Exercise:
Below are the records; extract from them the line containing "ATOM 191 O O" to the line containing "ATOM 228 O O", both lines included, exactly and with no pictures.

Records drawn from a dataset

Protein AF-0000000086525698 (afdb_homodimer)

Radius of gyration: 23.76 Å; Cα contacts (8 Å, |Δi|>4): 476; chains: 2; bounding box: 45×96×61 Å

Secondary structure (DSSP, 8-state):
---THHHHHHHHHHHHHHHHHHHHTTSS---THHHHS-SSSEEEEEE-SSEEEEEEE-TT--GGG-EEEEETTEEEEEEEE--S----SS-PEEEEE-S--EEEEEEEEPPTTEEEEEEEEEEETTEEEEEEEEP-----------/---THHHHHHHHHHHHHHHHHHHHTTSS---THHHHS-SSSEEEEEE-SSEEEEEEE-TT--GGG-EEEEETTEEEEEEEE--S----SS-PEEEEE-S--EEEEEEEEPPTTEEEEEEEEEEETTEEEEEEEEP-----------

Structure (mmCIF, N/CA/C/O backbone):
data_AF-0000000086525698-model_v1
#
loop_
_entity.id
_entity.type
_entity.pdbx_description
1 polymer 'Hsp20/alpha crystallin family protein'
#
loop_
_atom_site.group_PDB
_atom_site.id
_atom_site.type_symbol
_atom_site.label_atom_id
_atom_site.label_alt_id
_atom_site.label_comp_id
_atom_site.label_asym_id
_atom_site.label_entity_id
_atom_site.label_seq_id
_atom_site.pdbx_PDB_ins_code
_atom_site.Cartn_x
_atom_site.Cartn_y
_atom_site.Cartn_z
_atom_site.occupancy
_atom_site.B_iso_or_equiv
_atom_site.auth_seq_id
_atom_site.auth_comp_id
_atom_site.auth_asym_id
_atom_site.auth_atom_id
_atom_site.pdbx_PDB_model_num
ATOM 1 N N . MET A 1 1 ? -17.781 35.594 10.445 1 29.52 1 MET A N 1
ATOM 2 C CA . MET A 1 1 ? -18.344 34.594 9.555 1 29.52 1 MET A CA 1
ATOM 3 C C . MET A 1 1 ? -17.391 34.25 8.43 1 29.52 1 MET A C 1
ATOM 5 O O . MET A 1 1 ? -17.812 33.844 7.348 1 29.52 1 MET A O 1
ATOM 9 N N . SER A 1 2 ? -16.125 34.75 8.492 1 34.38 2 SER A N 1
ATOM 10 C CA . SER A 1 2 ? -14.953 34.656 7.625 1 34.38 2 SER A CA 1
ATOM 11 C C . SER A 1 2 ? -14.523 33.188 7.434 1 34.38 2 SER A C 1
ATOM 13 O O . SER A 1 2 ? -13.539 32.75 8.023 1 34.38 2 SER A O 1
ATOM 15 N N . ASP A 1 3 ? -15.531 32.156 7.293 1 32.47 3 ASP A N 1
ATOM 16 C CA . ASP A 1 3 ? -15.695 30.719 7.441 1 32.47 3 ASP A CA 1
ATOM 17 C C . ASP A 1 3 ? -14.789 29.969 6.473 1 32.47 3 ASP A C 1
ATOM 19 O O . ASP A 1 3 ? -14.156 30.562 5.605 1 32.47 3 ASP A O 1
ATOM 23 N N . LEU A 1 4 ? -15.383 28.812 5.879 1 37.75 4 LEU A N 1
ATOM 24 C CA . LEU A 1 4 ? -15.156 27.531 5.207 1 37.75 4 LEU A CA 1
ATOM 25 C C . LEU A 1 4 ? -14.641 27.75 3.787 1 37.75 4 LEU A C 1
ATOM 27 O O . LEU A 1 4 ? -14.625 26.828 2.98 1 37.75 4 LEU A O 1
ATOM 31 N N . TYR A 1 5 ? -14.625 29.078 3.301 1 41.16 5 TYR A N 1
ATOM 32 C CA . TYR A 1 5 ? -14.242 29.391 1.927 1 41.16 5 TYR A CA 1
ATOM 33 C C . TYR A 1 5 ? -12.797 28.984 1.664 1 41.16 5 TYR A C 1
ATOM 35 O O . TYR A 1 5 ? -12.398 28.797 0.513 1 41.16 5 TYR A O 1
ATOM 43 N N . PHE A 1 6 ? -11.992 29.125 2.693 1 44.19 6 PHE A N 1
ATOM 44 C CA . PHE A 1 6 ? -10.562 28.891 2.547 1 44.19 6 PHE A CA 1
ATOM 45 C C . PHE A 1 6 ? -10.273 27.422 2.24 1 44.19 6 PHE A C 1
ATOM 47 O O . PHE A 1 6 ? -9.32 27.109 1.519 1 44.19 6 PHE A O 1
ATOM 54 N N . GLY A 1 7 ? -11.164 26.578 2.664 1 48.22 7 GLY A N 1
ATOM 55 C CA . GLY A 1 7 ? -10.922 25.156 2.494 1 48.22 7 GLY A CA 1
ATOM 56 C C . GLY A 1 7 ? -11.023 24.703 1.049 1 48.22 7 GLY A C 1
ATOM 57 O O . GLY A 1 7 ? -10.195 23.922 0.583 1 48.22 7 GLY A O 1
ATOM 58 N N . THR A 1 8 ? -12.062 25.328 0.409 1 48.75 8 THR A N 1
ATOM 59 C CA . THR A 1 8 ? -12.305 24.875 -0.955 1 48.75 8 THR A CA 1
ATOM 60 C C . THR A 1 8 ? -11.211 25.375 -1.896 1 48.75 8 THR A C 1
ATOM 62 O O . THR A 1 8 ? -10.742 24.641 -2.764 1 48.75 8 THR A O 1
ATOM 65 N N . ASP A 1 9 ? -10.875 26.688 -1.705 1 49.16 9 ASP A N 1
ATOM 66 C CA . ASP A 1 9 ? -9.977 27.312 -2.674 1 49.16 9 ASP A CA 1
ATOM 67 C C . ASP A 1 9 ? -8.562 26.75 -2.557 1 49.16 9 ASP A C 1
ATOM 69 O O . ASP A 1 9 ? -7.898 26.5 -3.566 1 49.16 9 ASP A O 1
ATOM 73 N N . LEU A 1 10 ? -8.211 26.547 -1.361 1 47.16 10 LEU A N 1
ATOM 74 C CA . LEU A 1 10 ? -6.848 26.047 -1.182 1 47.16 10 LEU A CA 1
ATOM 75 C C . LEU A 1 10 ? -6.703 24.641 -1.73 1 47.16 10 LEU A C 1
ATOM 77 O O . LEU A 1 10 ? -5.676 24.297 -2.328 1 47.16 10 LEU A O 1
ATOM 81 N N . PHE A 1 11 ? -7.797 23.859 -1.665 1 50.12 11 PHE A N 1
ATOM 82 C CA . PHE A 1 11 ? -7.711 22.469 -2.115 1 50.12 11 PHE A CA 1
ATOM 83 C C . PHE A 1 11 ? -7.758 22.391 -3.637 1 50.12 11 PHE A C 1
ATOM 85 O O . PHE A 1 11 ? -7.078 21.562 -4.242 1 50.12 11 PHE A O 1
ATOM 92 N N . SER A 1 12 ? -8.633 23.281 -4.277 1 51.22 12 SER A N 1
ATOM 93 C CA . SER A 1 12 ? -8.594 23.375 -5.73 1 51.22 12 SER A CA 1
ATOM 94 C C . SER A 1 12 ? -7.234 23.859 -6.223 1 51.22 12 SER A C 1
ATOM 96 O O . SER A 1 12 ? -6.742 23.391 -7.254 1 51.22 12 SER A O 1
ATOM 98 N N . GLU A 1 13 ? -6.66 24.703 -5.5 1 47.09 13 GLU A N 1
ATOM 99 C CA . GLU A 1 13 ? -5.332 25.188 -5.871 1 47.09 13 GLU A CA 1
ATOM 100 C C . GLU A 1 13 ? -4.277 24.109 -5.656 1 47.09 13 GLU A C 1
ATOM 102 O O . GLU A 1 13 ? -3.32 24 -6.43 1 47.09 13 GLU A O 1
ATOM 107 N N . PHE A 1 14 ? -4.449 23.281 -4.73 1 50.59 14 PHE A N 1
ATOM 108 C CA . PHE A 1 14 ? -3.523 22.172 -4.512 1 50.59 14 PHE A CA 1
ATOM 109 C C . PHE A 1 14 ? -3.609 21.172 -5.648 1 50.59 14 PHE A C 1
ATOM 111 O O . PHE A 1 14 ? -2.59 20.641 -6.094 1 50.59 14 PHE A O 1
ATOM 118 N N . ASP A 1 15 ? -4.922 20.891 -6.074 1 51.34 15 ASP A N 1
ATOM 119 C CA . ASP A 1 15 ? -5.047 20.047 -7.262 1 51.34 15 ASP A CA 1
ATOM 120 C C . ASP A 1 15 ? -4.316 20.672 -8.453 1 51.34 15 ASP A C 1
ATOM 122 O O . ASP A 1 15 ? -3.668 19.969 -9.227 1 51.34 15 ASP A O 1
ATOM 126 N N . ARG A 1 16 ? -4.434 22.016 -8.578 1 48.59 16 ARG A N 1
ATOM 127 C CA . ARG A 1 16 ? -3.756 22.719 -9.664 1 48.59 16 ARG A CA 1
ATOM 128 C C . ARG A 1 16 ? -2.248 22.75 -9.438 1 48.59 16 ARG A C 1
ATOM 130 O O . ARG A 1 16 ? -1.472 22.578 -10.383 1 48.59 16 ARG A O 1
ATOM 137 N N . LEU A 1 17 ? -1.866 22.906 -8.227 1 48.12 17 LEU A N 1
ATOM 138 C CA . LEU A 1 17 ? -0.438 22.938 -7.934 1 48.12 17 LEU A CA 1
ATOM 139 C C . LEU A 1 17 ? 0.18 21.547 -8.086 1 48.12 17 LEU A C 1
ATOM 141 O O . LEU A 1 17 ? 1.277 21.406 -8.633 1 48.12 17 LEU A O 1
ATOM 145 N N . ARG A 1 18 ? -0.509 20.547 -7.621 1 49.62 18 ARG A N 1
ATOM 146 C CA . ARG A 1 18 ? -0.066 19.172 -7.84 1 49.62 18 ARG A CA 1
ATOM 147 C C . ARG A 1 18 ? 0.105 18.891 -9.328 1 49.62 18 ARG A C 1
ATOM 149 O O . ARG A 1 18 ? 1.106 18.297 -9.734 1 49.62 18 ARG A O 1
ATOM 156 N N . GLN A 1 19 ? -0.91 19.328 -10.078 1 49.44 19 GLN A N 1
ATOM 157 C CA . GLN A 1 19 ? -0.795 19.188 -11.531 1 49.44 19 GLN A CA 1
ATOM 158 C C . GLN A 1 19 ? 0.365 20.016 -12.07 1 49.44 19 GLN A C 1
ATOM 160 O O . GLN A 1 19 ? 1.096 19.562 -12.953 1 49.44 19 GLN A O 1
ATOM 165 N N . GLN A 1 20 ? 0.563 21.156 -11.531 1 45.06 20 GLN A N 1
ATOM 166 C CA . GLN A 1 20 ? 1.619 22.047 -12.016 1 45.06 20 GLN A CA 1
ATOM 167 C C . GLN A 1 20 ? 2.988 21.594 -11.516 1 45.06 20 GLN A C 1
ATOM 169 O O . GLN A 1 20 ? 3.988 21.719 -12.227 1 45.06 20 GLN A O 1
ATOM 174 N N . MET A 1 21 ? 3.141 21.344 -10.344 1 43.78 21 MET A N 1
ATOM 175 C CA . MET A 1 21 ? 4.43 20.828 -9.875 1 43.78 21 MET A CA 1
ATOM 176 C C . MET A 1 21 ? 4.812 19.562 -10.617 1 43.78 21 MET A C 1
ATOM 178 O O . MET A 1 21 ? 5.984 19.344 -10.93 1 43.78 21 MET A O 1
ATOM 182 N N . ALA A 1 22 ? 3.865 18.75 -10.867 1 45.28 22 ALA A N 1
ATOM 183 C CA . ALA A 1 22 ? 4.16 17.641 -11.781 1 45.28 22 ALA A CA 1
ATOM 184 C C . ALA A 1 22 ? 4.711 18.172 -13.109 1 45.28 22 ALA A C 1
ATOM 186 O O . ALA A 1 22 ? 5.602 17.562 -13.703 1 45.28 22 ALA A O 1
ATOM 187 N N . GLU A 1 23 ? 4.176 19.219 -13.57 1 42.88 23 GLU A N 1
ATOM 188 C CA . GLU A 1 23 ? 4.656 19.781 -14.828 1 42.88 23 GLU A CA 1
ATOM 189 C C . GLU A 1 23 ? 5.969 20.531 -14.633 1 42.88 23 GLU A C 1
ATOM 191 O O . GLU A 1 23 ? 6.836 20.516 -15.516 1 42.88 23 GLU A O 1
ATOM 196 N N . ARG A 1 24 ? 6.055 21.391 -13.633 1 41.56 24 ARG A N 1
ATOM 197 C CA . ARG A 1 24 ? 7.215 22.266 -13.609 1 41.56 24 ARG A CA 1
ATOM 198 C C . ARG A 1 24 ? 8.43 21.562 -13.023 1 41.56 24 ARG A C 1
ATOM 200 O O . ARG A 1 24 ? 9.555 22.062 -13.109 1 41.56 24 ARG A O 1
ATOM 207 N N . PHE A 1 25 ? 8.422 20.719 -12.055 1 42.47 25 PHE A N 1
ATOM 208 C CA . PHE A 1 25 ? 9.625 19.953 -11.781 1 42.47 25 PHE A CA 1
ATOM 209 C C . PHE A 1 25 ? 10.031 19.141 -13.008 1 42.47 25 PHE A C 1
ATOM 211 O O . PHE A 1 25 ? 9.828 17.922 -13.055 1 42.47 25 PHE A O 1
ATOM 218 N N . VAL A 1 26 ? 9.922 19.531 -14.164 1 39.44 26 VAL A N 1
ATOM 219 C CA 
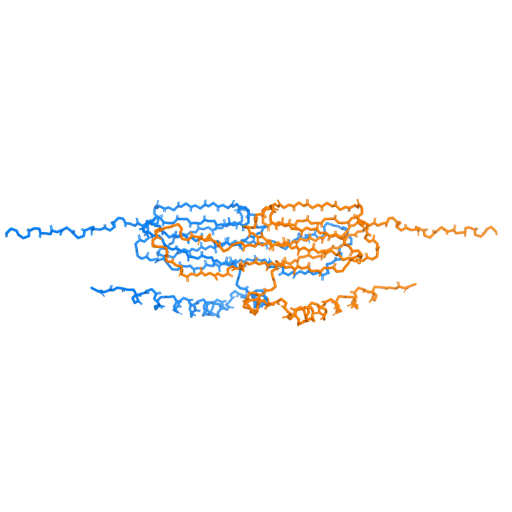. VAL A 1 26 ? 10.398 19.188 -15.5 1 39.44 26 VAL A CA 1
ATOM 220 C C . VAL A 1 26 ? 11.883 18.844 -15.445 1 39.44 26 VAL A C 1
ATOM 222 O O . VAL A 1 26 ? 12.367 18.016 -16.234 1 39.44 26 VAL A O 1
ATOM 225 N N . GLY A 1 27 ? 12.695 19.609 -14.773 1 40.75 27 GLY A N 1
ATOM 226 C CA . GLY A 1 27 ? 14.109 19.312 -14.945 1 40.75 27 GLY A CA 1
ATOM 227 C C . GLY A 1 27 ? 14.508 17.953 -14.383 1 40.75 27 GLY A C 1
ATOM 228 O O . GLY A 1 27 ? 15.656 17.531 -14.531 1 40.75 27 GLY A O 1
ATOM 229 N N . PHE A 1 28 ? 14.125 17.656 -13.148 1 39.41 28 PHE A N 1
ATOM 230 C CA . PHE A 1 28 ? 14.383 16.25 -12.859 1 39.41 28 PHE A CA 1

Task answer:
ATOM 191 O O . GLU A 1 23 ? 6.836 20.516 -15.516 1 42.88 23 GLU A O 1
ATOM 196 N N . ARG A 1 24 ? 6.055 21.391 -13.633 1 41.56 24 ARG A N 1
ATOM 197 C CA . ARG A 1 24 ? 7.215 22.266 -13.609 1 41.56 24 ARG A CA 1
ATOM 198 C C . ARG A 1 24 ? 8.43 21.562 -13.023 1 41.56 24 ARG A C 1
ATOM 200 O O . ARG A 1 24 ? 9.555 22.062 -13.109 1 41.56 24 ARG A O 1
ATOM 207 N N . PHE A 1 25 ? 8.422 20.719 -12.055 1 42.47 25 PHE A N 1
ATOM 208 C CA . PHE A 1 25 ? 9.625 19.953 -11.781 1 42.47 25 PHE A CA 1
ATOM 209 C C . PHE A 1 25 ? 10.031 19.141 -13.008 1 42.47 25 PHE A C 1
ATOM 211 O O . PHE A 1 25 ? 9.828 17.922 -13.055 1 42.47 25 PHE A O 1
ATOM 218 N N . VAL A 1 26 ? 9.922 19.531 -14.164 1 39.44 26 VAL A N 1
ATOM 219 C CA 
. VAL A 1 26 ? 10.398 19.188 -15.5 1 39.44 26 VAL A CA 1
ATOM 220 C C . VAL A 1 26 ? 11.883 18.844 -15.445 1 39.44 26 VAL A C 1
ATOM 222 O O . VAL A 1 26 ? 12.367 18.016 -16.234 1 39.44 26 VAL A O 1
ATOM 225 N N . GLY A 1 27 ? 12.695 19.609 -14.773 1 40.75 27 GLY A N 1
ATOM 226 C CA . GLY A 1 27 ? 14.109 19.312 -14.945 1 40.75 27 GLY A CA 1
ATOM 227 C C . GLY A 1 27 ? 14.508 17.953 -14.383 1 40.75 27 GLY A C 1
ATOM 228 O O . GLY A 1 27 ? 15.656 17.531 -14.531 1 40.75 27 GLY A O 1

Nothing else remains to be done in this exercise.